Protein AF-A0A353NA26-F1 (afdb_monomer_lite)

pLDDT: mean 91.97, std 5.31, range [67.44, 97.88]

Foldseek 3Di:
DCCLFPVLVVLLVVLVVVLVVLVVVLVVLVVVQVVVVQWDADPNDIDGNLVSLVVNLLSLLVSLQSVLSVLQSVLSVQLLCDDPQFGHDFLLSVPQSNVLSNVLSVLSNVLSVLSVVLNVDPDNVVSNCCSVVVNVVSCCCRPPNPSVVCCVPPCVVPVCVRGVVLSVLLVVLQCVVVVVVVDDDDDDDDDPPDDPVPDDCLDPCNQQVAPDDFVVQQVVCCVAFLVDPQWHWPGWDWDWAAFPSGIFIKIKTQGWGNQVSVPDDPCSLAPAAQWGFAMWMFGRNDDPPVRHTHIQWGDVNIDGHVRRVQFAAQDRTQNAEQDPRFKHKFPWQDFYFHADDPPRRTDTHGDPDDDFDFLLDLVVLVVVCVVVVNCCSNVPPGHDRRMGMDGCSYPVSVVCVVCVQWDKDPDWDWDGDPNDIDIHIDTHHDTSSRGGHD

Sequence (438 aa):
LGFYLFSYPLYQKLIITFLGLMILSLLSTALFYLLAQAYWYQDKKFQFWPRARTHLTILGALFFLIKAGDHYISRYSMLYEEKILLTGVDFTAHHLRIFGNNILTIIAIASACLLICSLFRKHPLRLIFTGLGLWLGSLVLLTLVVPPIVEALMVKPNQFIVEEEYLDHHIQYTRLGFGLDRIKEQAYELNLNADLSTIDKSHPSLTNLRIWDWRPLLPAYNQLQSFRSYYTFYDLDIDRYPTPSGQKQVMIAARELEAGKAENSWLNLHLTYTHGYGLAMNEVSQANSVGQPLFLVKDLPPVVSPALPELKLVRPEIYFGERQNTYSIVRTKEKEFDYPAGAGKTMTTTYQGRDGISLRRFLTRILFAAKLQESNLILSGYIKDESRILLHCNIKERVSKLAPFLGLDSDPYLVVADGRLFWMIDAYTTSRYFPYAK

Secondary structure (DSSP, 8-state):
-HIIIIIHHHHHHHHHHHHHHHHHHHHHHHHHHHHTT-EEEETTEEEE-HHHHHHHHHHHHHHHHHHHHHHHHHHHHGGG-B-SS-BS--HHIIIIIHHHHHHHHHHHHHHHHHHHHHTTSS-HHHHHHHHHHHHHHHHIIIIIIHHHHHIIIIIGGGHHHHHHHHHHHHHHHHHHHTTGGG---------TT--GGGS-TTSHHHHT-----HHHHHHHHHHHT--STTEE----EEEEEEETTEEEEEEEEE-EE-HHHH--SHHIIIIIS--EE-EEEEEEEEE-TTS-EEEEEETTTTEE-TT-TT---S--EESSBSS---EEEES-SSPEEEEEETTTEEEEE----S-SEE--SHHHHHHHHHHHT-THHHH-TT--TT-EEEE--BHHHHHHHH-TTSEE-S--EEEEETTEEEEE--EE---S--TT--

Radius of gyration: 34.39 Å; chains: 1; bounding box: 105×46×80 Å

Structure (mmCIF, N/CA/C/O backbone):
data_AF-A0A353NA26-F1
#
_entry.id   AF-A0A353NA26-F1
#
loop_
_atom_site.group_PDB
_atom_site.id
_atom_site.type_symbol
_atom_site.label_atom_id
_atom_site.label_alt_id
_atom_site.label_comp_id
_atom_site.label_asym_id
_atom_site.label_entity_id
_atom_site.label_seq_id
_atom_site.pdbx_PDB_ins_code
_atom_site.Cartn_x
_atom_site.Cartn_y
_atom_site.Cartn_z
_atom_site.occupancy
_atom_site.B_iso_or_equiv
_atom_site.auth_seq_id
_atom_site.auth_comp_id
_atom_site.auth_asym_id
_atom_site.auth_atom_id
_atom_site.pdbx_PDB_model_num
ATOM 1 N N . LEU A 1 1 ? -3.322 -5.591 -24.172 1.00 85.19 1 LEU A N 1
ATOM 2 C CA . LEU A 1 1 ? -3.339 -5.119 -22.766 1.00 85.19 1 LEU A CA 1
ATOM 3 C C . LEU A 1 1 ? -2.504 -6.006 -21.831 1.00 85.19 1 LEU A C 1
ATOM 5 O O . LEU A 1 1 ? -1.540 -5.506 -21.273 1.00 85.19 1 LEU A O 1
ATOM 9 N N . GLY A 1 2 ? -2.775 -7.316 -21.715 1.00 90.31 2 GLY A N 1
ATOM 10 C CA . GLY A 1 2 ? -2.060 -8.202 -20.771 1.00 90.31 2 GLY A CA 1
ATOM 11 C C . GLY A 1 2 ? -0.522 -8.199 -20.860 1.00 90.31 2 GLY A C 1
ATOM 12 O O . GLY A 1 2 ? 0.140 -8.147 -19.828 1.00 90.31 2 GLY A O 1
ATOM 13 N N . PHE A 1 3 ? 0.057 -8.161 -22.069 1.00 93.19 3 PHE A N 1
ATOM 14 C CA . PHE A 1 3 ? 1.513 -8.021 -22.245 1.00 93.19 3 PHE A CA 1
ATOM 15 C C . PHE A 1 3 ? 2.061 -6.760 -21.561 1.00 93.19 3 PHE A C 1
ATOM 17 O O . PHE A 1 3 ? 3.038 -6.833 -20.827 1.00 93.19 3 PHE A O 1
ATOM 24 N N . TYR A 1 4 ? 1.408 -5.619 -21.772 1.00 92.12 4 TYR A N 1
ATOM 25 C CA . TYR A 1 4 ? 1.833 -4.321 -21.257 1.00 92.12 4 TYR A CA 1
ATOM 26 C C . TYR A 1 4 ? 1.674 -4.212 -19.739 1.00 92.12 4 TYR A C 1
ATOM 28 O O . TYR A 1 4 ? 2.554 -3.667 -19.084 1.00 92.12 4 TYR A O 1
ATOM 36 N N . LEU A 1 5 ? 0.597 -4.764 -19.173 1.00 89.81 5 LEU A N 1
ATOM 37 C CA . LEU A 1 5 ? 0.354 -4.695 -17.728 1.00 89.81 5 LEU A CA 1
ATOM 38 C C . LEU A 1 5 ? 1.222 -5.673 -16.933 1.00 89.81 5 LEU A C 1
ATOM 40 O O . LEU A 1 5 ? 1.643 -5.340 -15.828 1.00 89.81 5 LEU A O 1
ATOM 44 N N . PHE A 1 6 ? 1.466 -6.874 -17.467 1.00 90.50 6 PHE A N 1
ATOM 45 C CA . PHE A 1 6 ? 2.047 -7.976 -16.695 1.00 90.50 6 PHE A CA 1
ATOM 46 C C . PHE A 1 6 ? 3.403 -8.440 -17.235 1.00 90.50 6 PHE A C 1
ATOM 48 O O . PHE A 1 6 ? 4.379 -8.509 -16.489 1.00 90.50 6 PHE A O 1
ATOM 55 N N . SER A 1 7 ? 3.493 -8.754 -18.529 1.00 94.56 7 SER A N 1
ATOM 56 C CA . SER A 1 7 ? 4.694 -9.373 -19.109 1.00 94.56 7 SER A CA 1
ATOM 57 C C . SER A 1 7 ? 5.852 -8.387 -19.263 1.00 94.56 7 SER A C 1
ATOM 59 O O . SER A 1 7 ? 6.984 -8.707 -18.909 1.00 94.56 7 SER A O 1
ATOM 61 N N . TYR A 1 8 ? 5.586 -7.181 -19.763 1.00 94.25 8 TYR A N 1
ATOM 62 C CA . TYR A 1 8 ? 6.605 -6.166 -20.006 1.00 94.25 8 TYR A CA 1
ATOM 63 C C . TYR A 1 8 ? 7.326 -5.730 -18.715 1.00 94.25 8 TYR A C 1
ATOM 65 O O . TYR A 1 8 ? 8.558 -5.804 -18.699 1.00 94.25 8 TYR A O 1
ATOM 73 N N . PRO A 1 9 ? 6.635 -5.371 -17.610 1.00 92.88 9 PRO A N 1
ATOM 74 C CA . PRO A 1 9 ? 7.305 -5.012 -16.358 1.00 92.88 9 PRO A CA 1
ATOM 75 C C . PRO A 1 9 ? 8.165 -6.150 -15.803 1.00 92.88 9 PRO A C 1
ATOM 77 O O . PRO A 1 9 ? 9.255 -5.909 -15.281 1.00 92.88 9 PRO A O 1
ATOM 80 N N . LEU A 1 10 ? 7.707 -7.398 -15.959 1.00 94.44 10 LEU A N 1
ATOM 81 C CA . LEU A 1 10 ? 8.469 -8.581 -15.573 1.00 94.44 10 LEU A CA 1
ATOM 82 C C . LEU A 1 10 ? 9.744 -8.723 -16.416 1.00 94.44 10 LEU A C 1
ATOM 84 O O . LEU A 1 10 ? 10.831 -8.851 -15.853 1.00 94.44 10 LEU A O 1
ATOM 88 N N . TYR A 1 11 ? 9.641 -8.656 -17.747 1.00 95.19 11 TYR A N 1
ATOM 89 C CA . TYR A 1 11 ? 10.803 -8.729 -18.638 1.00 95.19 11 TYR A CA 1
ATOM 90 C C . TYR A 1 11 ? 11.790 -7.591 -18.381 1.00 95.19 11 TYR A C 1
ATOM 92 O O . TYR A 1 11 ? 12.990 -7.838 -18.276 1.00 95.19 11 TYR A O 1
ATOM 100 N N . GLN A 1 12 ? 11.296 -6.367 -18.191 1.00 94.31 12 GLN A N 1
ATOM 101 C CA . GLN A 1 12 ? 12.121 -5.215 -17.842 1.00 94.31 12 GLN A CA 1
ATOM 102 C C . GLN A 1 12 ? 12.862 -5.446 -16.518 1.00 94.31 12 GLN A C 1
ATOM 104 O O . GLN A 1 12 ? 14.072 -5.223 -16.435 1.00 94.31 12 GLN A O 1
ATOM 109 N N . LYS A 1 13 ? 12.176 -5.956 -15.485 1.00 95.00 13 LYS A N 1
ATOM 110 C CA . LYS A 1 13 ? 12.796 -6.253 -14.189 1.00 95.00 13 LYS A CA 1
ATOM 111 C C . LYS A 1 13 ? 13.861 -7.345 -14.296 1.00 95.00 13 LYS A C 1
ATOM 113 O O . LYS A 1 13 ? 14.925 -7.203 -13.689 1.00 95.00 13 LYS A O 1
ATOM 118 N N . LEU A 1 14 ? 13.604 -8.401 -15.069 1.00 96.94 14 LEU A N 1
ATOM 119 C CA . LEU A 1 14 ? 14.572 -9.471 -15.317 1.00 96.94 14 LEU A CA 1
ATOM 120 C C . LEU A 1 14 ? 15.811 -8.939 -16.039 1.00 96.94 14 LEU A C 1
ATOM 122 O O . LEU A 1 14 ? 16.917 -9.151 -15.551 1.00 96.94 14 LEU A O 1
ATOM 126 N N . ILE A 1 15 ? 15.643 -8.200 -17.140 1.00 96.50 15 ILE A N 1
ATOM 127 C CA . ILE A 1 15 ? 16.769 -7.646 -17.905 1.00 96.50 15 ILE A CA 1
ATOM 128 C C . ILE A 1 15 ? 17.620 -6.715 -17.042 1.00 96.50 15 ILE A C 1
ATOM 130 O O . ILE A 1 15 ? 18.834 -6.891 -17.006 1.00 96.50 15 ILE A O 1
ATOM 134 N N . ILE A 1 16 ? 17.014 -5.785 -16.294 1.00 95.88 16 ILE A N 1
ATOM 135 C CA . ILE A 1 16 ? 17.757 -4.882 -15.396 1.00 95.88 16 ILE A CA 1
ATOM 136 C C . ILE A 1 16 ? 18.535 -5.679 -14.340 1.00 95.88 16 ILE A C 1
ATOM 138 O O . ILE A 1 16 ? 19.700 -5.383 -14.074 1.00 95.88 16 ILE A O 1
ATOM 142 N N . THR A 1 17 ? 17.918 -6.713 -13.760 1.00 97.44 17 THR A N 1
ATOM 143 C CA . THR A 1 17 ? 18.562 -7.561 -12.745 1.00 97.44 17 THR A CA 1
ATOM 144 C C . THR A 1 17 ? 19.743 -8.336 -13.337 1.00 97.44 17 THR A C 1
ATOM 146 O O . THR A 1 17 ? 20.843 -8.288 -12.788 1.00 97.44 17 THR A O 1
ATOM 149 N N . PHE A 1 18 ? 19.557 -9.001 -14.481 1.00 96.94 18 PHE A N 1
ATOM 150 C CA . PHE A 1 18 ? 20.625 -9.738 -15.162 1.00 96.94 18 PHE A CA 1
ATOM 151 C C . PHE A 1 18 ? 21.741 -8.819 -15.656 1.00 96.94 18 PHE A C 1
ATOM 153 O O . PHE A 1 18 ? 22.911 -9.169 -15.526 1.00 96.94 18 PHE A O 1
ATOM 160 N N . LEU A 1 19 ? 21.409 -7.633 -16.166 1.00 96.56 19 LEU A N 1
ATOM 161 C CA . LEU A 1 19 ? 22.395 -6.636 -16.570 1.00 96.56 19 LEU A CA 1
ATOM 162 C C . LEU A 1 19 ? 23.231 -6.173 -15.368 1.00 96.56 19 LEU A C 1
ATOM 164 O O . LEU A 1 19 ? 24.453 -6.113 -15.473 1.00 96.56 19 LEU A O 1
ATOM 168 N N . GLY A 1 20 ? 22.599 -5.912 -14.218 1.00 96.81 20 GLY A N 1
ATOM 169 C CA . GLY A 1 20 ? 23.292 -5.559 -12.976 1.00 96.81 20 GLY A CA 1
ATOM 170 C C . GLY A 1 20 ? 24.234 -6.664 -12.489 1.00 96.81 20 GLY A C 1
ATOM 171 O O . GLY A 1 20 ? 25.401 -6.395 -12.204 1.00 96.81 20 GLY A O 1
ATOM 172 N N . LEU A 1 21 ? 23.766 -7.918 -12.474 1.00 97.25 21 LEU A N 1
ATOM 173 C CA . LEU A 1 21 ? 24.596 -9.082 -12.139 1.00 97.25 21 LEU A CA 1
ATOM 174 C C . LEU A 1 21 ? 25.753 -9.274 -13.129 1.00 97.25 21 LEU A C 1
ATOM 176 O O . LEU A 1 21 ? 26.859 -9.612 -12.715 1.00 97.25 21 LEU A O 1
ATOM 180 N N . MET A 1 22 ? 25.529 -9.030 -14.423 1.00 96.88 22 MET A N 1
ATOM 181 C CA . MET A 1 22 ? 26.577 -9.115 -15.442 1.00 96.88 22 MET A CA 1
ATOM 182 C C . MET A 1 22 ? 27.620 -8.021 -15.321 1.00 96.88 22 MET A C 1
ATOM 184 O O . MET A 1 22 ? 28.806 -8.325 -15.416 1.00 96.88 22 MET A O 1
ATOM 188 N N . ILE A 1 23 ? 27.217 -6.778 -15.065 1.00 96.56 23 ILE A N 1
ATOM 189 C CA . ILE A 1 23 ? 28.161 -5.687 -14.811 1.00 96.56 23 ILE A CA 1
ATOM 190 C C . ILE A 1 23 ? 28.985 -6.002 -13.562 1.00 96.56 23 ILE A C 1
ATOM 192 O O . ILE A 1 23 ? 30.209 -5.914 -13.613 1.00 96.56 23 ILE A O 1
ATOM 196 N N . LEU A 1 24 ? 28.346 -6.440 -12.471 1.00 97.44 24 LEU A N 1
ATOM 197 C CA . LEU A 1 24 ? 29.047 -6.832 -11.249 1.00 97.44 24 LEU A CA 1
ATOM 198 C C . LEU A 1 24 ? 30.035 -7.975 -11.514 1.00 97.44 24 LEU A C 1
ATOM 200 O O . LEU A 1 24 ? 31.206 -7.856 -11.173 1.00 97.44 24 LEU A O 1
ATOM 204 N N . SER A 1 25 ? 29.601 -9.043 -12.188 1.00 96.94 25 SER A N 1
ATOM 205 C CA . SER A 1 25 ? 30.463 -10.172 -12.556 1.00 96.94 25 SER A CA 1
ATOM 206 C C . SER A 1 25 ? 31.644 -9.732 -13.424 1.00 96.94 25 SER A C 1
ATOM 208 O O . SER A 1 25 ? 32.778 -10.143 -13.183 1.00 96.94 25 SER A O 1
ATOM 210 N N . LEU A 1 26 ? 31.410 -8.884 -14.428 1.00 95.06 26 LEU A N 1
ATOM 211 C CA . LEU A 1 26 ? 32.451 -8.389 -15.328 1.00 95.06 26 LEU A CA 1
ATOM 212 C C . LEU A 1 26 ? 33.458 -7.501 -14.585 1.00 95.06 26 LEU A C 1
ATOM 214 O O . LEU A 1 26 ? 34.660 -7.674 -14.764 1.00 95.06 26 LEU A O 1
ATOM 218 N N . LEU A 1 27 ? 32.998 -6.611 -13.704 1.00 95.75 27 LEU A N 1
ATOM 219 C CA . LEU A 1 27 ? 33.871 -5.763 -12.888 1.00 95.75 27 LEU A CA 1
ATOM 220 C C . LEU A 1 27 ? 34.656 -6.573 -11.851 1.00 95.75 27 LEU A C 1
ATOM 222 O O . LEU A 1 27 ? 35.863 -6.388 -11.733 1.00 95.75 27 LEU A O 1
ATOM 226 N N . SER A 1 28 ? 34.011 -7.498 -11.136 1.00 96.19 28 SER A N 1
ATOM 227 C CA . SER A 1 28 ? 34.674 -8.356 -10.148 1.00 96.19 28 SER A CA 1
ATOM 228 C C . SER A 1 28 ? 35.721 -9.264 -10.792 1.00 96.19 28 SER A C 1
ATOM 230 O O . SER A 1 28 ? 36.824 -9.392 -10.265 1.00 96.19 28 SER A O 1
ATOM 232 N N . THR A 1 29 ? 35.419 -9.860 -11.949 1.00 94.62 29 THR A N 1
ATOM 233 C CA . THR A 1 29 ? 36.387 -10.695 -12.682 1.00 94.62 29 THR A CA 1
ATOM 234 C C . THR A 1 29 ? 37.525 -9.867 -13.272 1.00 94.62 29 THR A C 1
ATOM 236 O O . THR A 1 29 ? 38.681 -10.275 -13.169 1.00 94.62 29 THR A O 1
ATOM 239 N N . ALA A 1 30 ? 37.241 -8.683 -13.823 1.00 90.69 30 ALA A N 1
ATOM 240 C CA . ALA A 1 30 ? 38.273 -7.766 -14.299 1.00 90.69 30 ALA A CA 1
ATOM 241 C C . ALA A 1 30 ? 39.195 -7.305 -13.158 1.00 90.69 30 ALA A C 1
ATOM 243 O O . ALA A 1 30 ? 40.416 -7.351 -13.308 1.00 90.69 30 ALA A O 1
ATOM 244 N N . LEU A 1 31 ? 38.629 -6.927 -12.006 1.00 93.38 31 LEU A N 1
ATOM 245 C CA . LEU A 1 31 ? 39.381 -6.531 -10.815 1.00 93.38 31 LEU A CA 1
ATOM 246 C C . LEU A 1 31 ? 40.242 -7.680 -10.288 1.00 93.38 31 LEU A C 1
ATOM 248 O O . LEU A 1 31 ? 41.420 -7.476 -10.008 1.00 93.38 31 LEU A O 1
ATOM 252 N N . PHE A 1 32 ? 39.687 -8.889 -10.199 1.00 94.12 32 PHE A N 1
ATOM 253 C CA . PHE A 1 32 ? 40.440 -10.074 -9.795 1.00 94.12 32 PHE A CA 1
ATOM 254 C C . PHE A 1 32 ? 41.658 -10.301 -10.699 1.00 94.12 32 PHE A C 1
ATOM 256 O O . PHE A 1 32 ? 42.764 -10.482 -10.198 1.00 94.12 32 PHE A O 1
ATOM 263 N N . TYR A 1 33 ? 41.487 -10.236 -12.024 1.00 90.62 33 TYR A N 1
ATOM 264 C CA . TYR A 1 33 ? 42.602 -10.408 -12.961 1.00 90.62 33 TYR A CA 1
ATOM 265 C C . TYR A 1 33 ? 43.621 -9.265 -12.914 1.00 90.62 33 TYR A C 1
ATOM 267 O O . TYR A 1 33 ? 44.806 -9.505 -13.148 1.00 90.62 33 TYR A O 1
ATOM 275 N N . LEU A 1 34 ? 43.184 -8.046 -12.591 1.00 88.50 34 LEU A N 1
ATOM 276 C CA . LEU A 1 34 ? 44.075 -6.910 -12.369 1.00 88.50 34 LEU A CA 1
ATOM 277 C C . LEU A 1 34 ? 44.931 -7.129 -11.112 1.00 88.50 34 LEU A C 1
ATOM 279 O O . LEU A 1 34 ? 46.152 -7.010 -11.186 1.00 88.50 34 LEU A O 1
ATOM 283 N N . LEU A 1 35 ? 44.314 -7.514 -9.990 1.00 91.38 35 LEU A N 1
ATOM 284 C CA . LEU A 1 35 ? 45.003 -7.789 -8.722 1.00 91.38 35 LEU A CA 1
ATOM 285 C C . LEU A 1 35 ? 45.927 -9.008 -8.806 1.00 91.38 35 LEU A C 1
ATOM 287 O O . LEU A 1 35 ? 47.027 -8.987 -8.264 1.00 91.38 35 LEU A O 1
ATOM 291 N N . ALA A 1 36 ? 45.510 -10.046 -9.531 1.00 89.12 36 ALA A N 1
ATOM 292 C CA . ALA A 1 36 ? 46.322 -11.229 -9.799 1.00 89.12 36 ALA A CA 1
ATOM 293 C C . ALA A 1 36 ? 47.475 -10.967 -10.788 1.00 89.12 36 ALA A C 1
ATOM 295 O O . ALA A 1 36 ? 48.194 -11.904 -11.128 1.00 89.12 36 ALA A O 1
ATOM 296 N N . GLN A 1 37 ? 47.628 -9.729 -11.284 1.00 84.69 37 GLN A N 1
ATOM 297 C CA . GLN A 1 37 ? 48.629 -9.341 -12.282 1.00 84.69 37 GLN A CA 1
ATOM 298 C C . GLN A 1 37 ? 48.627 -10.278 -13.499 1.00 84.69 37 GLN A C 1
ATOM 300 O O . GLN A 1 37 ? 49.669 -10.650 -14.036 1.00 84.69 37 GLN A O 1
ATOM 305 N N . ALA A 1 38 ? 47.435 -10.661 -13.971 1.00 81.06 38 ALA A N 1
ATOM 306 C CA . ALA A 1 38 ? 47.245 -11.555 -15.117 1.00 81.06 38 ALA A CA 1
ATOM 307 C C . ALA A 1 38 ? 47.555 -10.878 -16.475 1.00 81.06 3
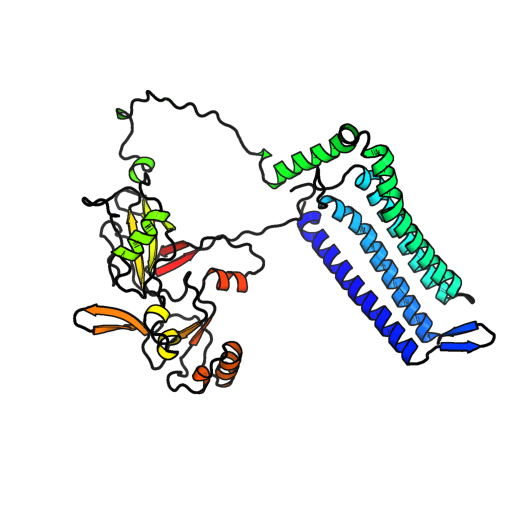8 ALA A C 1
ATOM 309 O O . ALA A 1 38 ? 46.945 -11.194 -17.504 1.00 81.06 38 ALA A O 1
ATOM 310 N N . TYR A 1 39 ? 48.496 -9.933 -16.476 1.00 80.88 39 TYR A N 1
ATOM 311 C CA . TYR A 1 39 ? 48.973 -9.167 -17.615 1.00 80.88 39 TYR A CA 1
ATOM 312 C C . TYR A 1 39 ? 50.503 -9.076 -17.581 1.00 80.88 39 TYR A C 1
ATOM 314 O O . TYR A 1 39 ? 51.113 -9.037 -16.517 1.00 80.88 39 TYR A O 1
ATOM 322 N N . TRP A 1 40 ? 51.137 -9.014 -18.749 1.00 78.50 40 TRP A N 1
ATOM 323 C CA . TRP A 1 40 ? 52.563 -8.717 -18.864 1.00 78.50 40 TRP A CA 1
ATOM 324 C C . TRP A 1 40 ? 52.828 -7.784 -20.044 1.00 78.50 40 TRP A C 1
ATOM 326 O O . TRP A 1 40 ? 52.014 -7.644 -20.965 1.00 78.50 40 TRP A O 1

_THE TASK_. Quote the listing above, but only from the line that shows "ATOM 233 C CA" through the line that shows "ATOM 240 C CA".

_WRITTEN ANSWER_.
ATOM 233 C CA . THR A 1 29 ? 36.387 -10.695 -12.682 1.00 94.62 29 THR A CA 1
ATOM 234 C C . THR A 1 29 ? 37.525 -9.867 -13.272 1.00 94.62 29 THR A C 1
ATOM 236 O O . THR A 1 29 ? 38.681 -10.275 -13.169 1.00 94.62 29 THR A O 1
ATOM 239 N N . ALA A 1 30 ? 37.241 -8.683 -13.823 1.00 90.69 30 ALA A N 1
ATOM 240 C CA . ALA A 1 30 ? 38.273 -7.766 -14.299 1.00 90.69 30 ALA A CA 1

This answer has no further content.